Пораженный ее спокойным отношением («что сделано — то сделано») к врачебной ошибке коллеги, я взглядываю на Кармен. У нее на лице застыло выражение полной покорности. Я тоже сдерживаюсь.
— Значит, у меня тот самый «воспалительный рак груди», верно? — спрашивает Кармен.
— Официальное название — карциноматозный мастит, но да, можно сказать, что это и есть воспалительная форма… Хм, а откуда вам известны такие термины?
— Прочитала вчера в Интернете.
— Ну, Интернетом не стоит увлекаться, — с легкой обидой в голосе произносит Шелтема.
Еще бы, думаю я, ведь подкованные пациенты для вас, врачей, головная боль. Я мысленно злорадно ухмыляюсь, и если вчера я ругал Кармен за то, что она, начитавшись на разных сайтах о всевозможных формах рака груди, убедила себя в том, что дело дрянь, то сегодня я горжусь ею, поскольку она уже знает достаточно много, чтобы заставить врача чувствовать себя неуютно.
— А верно, что только сорока процентам женщин, у которых диагностирована эта форма рака, после этого удается прожить пять лет? — задает Кармен очередной вопрос.
— Боюсь, что этот процент еще меньше, — ледяным тоном произносит Шелтема, явно пытаясь отбить у Кармен охоту посещать веб-сайты. — Что касается вас, вы еще молоды, и это означает, что процесс деления клеток происходит гораздо быстрее, чем у пожилых людей. Опухоль в вашей левой молочной железе сейчас имеет размеры тринадцать сантиметров на четыре, и в течение последних нескольких месяцев она, вероятно, увеличилась.
Тринадцать сантиметров на четыре? Да это целый кабачок! И неужели можно вырасти до таких размеров всего за несколько месяцев? Что ж, выходит, можно, предполагаю я. Даже доктор Уолтерс не мог бы пропустить такого монстра.
— А возможно ее удалить? — спрашивает Кармен. — Я понимаю, что это означает лишиться груди.
Я не верю своим ушам. Кармен готова пойти на то, чтобы ампутировали ее гордость, ее торговую марку…
Шелтема качает головой.
— На этой стадии оперировать сложно, — говорит она. — Опухоль слишком большая. Мы не можем точно определить, как далеко распространились раковые клетки. В случае если мы прооперируем молочную железу, существует опасность, что опухоль затронет рубцовую ткань ампутированной груди, и станет еще хуже.
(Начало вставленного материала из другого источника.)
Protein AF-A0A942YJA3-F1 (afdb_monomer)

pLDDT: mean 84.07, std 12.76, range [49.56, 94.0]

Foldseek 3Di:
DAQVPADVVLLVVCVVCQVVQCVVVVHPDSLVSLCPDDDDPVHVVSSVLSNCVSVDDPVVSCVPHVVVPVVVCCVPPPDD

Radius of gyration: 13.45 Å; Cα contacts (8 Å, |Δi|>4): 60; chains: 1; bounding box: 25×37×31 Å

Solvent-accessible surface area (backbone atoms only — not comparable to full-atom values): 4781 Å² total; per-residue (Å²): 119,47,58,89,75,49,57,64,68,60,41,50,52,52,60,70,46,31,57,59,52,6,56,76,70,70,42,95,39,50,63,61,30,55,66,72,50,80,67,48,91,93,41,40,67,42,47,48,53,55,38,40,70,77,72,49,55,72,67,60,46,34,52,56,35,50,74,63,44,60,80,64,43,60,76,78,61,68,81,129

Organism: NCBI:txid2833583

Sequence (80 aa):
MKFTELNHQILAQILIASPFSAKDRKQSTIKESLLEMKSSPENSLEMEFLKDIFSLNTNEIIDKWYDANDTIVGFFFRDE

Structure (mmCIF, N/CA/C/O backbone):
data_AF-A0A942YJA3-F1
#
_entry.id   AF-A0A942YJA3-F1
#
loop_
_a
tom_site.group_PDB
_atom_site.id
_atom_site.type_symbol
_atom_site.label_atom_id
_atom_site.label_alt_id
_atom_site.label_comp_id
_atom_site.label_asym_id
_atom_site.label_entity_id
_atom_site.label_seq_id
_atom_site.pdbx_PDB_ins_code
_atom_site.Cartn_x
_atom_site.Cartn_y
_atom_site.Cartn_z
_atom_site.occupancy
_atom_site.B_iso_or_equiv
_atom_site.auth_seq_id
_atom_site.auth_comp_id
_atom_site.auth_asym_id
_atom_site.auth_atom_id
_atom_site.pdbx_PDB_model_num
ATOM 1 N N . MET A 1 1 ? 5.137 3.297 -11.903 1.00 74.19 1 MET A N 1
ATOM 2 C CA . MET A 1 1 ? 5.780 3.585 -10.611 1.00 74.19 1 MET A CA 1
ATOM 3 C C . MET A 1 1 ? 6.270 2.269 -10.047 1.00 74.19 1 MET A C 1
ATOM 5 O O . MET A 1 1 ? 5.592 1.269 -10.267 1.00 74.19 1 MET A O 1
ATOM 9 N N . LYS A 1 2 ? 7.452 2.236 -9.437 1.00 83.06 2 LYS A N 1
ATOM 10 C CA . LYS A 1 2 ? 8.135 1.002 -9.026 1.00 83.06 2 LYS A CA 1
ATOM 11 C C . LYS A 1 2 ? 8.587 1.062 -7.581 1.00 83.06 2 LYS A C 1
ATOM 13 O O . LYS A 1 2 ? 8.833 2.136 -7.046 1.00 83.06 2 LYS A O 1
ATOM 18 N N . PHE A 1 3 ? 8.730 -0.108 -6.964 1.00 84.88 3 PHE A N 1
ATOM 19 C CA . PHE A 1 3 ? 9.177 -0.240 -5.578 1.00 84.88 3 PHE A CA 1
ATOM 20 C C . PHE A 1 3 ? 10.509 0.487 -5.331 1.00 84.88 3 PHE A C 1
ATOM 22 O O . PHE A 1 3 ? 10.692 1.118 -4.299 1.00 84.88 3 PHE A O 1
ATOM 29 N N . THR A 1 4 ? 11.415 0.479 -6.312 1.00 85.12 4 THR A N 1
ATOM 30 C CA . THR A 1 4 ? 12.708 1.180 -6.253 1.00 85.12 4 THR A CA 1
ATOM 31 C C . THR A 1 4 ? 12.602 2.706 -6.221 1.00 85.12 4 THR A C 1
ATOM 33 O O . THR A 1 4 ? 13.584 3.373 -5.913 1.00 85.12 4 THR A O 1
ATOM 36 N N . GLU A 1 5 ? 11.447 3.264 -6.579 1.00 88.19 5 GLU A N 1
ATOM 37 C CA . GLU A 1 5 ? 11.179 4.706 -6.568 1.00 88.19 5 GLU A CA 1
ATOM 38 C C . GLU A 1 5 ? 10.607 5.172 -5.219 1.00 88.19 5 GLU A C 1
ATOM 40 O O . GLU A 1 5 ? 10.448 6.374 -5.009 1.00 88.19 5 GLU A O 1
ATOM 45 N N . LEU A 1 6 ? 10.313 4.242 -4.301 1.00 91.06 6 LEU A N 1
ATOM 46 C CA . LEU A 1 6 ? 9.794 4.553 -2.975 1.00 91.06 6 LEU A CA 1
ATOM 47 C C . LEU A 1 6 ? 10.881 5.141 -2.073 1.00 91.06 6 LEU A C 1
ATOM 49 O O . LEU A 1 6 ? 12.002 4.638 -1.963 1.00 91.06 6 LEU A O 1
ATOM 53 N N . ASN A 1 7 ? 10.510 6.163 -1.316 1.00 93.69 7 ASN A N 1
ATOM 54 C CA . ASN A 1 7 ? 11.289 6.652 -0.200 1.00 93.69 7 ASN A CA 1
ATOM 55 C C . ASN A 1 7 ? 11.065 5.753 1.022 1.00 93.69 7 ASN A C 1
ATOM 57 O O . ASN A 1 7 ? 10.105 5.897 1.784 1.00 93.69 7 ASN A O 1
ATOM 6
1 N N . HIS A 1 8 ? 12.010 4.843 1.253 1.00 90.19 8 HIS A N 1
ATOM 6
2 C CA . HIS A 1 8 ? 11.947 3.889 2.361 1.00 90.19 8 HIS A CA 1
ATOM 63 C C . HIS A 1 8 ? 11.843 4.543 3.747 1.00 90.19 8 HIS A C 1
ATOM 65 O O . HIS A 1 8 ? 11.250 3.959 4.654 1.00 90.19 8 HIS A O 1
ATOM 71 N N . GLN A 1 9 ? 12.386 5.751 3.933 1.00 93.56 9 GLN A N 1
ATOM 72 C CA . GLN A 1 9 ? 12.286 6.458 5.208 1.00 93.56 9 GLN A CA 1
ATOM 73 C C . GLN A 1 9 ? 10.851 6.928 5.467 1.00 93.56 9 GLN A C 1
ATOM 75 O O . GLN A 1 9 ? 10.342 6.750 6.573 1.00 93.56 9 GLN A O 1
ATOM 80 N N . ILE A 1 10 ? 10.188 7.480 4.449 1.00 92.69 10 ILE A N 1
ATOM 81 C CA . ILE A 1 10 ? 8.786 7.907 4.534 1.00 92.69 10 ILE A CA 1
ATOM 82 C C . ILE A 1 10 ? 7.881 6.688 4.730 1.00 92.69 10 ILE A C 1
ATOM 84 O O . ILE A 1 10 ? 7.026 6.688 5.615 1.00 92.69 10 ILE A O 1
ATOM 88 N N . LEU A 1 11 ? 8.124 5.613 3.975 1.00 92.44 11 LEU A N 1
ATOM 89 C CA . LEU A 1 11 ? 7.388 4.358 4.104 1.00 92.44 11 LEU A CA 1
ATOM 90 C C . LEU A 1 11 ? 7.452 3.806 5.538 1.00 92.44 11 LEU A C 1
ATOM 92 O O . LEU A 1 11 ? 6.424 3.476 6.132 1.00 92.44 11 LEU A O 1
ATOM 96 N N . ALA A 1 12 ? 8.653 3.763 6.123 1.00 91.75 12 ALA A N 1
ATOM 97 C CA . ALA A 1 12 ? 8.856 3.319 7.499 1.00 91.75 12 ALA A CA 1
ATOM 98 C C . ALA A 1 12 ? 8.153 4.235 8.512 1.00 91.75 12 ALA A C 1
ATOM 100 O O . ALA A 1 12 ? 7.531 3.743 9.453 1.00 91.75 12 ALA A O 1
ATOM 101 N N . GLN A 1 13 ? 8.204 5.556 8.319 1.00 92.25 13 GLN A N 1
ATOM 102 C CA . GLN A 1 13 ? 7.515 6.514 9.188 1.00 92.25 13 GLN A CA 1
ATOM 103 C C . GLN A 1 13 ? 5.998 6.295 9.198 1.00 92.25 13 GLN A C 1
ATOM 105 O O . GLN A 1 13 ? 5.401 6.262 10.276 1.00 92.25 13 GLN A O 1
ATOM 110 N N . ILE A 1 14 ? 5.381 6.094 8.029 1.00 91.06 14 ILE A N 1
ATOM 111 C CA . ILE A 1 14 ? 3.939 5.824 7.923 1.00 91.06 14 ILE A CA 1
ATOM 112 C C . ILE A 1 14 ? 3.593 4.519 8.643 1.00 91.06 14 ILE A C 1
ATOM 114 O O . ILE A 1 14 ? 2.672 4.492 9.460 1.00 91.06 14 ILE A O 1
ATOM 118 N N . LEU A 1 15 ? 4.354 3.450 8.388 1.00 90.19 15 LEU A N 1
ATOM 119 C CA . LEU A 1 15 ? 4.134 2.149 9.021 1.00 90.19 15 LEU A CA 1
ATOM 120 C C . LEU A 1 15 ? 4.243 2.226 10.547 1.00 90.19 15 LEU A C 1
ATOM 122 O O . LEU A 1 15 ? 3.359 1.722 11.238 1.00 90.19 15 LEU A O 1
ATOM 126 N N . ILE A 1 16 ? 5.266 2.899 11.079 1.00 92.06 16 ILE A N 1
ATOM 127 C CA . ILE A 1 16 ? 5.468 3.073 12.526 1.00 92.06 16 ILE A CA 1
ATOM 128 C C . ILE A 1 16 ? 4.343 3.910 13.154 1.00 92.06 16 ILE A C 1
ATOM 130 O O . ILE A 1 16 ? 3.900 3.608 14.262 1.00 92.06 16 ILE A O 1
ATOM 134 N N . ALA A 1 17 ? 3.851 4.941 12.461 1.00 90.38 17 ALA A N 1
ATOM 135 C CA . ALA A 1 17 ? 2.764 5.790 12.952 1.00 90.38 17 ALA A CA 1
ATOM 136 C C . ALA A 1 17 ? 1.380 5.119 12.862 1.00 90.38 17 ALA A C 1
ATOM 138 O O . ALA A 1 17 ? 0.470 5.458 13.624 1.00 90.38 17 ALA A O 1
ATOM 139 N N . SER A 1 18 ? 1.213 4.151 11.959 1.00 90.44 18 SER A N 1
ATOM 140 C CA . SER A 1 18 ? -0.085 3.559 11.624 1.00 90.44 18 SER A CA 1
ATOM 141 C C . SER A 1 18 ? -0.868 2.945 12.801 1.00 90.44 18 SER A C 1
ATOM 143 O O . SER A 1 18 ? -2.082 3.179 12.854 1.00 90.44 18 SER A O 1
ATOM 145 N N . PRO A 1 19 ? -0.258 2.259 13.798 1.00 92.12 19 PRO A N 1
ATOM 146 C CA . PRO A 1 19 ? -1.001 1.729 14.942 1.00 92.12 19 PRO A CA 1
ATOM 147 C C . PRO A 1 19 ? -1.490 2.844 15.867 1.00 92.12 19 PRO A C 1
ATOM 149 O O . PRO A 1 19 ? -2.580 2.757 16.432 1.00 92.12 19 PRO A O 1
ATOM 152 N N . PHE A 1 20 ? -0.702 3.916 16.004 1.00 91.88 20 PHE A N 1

Операция возможна только тогда, когда мы знаем наверняка, что опухоль в груди съежилась.
Она сообщает это таким тоном, как будто мы должны обрадоваться.
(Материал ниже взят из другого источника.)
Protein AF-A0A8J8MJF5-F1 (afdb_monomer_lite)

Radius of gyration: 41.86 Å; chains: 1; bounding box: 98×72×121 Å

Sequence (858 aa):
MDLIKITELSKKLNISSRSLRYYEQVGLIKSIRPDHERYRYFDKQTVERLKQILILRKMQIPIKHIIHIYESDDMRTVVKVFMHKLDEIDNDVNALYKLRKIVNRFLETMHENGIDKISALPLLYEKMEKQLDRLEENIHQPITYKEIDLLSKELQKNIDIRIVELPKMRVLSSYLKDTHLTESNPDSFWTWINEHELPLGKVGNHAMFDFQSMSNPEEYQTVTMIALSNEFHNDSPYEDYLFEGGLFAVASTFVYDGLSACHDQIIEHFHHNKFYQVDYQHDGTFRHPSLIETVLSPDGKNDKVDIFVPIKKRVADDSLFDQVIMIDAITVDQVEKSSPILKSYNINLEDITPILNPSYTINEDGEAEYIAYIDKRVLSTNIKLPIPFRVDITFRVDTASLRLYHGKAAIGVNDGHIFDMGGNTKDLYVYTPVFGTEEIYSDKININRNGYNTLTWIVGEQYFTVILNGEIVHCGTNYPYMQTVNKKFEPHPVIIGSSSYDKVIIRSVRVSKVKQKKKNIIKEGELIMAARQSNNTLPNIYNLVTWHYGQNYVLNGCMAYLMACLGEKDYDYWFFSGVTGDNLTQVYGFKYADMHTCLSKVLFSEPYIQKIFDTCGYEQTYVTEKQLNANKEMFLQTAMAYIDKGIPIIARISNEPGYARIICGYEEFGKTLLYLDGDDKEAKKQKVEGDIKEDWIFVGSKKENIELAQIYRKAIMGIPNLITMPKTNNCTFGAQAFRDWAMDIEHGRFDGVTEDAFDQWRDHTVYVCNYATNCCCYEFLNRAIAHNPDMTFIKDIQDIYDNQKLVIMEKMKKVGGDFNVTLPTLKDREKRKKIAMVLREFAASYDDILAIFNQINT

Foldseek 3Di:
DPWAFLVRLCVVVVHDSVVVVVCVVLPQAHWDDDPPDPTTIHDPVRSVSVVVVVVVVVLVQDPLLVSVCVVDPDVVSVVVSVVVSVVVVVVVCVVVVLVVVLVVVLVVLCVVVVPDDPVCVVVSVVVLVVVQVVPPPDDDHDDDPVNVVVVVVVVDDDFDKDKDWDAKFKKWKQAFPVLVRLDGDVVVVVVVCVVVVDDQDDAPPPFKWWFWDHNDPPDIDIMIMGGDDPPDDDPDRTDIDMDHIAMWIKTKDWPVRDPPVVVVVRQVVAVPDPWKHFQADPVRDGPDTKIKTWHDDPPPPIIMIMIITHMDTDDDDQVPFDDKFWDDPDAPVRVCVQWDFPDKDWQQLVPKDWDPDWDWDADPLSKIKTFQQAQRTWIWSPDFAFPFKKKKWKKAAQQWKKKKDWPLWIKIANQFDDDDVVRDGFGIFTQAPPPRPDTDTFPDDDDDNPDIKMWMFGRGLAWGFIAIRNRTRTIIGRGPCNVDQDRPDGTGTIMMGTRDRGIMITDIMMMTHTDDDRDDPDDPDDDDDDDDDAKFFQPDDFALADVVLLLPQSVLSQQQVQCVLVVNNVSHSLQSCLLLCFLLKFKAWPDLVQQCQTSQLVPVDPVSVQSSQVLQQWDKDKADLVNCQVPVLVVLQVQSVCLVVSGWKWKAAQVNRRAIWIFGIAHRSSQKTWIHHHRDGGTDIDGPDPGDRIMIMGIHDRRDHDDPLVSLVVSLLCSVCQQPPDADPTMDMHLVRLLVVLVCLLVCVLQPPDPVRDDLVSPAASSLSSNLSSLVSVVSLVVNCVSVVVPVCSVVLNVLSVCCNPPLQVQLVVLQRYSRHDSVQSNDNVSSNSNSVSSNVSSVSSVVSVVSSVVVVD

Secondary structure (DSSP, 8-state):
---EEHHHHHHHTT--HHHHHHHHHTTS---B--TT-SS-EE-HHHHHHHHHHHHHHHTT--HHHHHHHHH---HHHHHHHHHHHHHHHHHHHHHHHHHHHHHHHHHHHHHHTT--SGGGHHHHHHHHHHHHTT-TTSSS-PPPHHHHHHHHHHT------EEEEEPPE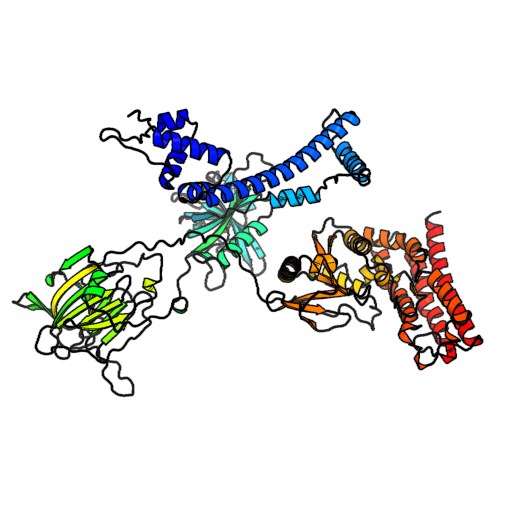EEEEEEEGGGTTS-B-HHHHHHHHHHTT-----TTSS-EEEEEEEEETTEEEEEEEEEPPTT----SSEEEEEE--EEEEEEEEEGGGTHHHHHHHHHHHHHS-SSEEE-B-TTS-BSS--EEEEE--TTSSS-EEEEEEEEEEPPP-GGGSPPPEE--S--HHHHHHHS-EEEEEEEPGGGPEEES--EEEE-TTSPEEEE-SSTT-EEEEEEEEPSSEEEEEEEE-SS--EEEEETTEEEEES------TT-PPP-EEEE-TTT-------S-----TTS-EEEEEEE-SS-EEEEETTEEEEEEE--HHHH-S---PPPEEEEEE-SSSSPEEEEEEEEEEEPPP------TT--------S-EE-S----S--GGGT---HHHHHHHHHHHHTT-TT--HHHHHHHSSGGG--EEES-TTS---SHHHHH-SHHHHHHHHHHTTEEEEEE-HHHHHHTHHHHHHHHHHHHHTT--EEEEESSSTT-EEEEEEEETTTTEEEEE-TT-SSPEEEE--S---EEEEEEEEE-----HHHHHHHHHHTHHHHHTPPP-SSEEEHHHHHHHHHHHHHTTTTTT--GGG--HIIIIIHHHHHHHHHTTTHHHHHHHHHH-TT-TTHHHHHHHHHHIIIIIHHHHHHTT-STT--HHHHH-HHHHHHHHHHHHHHHHHHHHHHHHHHHH--

Organism: NCBI:txid1348613

pLDDT: mean 78.47, std 15.38, range [26.17, 97.44]

InterPro domains:
  IPR000551 MerR-type HTH domain [PF13411] (5-70)
  IPR000551 MerR-type HTH domain [PS50937] (3-72)
  IPR000551 MerR-type HTH domain [SM00422] (4-73)
  IPR009061 Putative DNA-binding domain superfamily [SSF46955] (5-112)
  IPR047057 MerR transcriptional regulator [PTHR30204] (3-156)

Structure (mmCIF, N/CA/C/O backbone):
data_AF-A0A8J8MJF5-F1
#
_entry.id   AF-A0A8J8MJF5-F1
#
loop_
_atom_site.group_PDB
_atom_site.id
_atom_site.type_symbol
_atom_site.label_atom_id
_atom_site.label_alt_id
_atom_site.label_comp_id
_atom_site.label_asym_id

— Есть еще один метод воздействия на опухоль, который мы иногда практикуем, — это гормональное лечение. (Да, конечно, гормональное лечение! Я помню, что где-то читал об этом.) Но он в вашем случае тоже не подходит. Анализ крови на рецепторы к эстрогену дал отрицательный результат. А это значит, что раковые клетки не среагируют на гормоны. Но хуже всего то, что, как показала биопсия, опухоль диффузная… (Ну же, продолжайте!) и, возможно, раковые клетки уже проникли в кровеносные сосуды, а это, сами понимаете…
Нет, я не понимаю, потому что естественные науки проходил только в школе и, пусть кому-то это покажется странным, до недавних пор преспокойно существовал, не задумываясь о раке. Поскольку по выражению лица Кармен можно догадаться о том, что и она не знает, о чем идет речь, Шелтема продолжает свою лекцию, напоминая мне диктора детского телевидения, разъясняющего, почему взрослые развязывают войны.
— В общем, все это выглядит так. Клетки крови курсируют по всему телу. А значит, и раковые клетки тоже. Онкомаркеры в вашей крови еще не достигли критического уровня, но все равно высока вероятность того, что раковые клетки уже распространяются по всему организму.